*Assigned task*
From the first line of the data below, copy each line up to the one containing "curtisii ATCC 43063", and include that line too.

[Data to examine — start]

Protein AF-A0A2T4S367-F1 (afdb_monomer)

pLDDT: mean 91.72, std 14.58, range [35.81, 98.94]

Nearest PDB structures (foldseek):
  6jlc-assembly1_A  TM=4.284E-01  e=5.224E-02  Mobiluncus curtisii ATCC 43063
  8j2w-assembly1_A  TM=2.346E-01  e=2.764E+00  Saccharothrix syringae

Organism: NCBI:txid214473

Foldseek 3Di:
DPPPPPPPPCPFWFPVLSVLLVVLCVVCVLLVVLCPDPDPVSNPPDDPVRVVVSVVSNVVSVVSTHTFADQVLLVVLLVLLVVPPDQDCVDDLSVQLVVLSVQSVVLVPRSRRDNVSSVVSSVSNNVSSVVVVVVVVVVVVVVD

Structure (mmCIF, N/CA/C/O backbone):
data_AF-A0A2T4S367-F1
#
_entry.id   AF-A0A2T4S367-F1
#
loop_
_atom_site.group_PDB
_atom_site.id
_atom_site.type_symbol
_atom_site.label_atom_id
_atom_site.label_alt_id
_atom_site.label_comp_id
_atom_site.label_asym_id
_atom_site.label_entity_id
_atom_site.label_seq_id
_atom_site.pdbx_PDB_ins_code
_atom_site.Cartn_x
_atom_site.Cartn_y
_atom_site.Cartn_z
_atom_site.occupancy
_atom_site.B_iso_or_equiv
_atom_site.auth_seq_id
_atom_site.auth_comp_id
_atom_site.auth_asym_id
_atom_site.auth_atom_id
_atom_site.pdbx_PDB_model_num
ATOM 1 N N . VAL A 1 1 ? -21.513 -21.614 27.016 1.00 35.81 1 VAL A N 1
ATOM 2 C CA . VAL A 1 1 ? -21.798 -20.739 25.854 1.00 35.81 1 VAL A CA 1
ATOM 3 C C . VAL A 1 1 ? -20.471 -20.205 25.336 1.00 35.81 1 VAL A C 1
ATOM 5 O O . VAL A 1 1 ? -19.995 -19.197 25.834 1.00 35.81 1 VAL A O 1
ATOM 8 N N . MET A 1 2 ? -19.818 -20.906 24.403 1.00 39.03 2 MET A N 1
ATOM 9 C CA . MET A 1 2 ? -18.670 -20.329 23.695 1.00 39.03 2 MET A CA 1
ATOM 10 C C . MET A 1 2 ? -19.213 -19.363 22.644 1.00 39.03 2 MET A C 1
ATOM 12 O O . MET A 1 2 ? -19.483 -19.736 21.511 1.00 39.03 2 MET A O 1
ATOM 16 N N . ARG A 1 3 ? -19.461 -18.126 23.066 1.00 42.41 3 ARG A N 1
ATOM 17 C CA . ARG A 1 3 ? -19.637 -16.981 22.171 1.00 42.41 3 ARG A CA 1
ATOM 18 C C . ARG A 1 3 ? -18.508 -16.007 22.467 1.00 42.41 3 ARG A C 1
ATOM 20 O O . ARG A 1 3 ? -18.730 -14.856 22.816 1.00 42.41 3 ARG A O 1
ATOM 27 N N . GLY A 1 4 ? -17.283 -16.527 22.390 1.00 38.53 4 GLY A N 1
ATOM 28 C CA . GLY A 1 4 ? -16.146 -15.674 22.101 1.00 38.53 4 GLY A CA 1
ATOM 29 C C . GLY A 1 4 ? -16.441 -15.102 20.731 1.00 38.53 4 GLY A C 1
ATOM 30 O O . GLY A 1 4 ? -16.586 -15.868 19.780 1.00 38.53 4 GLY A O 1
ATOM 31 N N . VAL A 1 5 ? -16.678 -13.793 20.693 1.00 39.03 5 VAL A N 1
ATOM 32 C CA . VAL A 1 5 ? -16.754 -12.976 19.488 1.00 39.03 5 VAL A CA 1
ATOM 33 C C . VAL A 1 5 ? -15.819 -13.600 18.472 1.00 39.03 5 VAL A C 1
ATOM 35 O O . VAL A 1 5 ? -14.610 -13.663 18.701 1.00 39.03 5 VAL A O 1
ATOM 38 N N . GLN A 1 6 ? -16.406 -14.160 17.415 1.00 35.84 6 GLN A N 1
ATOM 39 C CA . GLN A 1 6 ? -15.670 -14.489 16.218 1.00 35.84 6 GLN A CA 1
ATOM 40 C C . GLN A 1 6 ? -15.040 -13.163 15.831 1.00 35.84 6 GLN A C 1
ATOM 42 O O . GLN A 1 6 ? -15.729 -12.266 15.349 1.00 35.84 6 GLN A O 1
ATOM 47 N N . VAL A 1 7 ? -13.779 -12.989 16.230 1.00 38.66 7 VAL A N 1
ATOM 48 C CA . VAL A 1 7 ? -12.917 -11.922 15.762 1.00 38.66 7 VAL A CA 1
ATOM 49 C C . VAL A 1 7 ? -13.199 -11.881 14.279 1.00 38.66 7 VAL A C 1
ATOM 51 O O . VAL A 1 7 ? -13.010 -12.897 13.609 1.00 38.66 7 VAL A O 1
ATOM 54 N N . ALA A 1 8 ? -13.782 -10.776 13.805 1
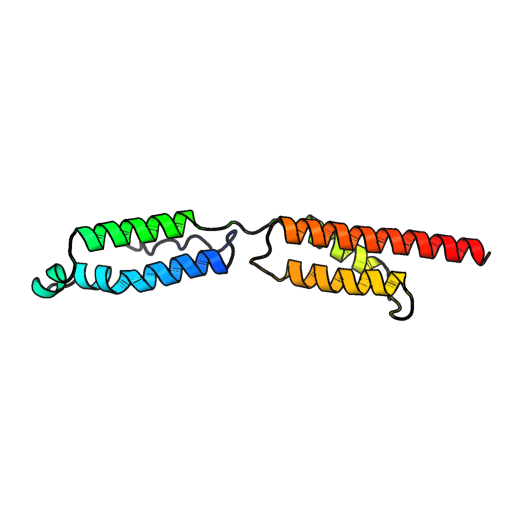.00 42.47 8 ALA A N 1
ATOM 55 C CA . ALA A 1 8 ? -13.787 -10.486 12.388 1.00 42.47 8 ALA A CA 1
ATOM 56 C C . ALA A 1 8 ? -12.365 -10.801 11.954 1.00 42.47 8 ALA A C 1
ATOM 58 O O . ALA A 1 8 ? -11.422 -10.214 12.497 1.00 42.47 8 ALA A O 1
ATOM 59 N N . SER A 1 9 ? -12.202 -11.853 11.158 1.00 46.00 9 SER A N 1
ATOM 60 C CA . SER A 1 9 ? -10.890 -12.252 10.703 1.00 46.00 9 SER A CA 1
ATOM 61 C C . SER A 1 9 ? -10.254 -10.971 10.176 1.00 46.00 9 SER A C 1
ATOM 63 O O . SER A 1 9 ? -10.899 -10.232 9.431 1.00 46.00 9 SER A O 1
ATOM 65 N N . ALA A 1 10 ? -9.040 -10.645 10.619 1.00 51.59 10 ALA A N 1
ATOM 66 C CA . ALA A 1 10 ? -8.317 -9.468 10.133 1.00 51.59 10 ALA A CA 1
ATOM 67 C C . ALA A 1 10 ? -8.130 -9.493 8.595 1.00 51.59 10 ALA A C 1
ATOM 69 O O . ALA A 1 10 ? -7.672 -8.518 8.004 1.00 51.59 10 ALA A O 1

[Data to examine — finish]

*Reply to the exercise*
Protein AF-A0A2T4S367-F1 (afdb_monomer)

pLDDT: mean 91.72, std 14.58, range [35.81, 98.94]

Nearest PDB structures (foldseek):
  6jlc-assembly1_A  TM=4.284E-01  e=5.224E-02  Mobiluncus curtisii ATCC 43063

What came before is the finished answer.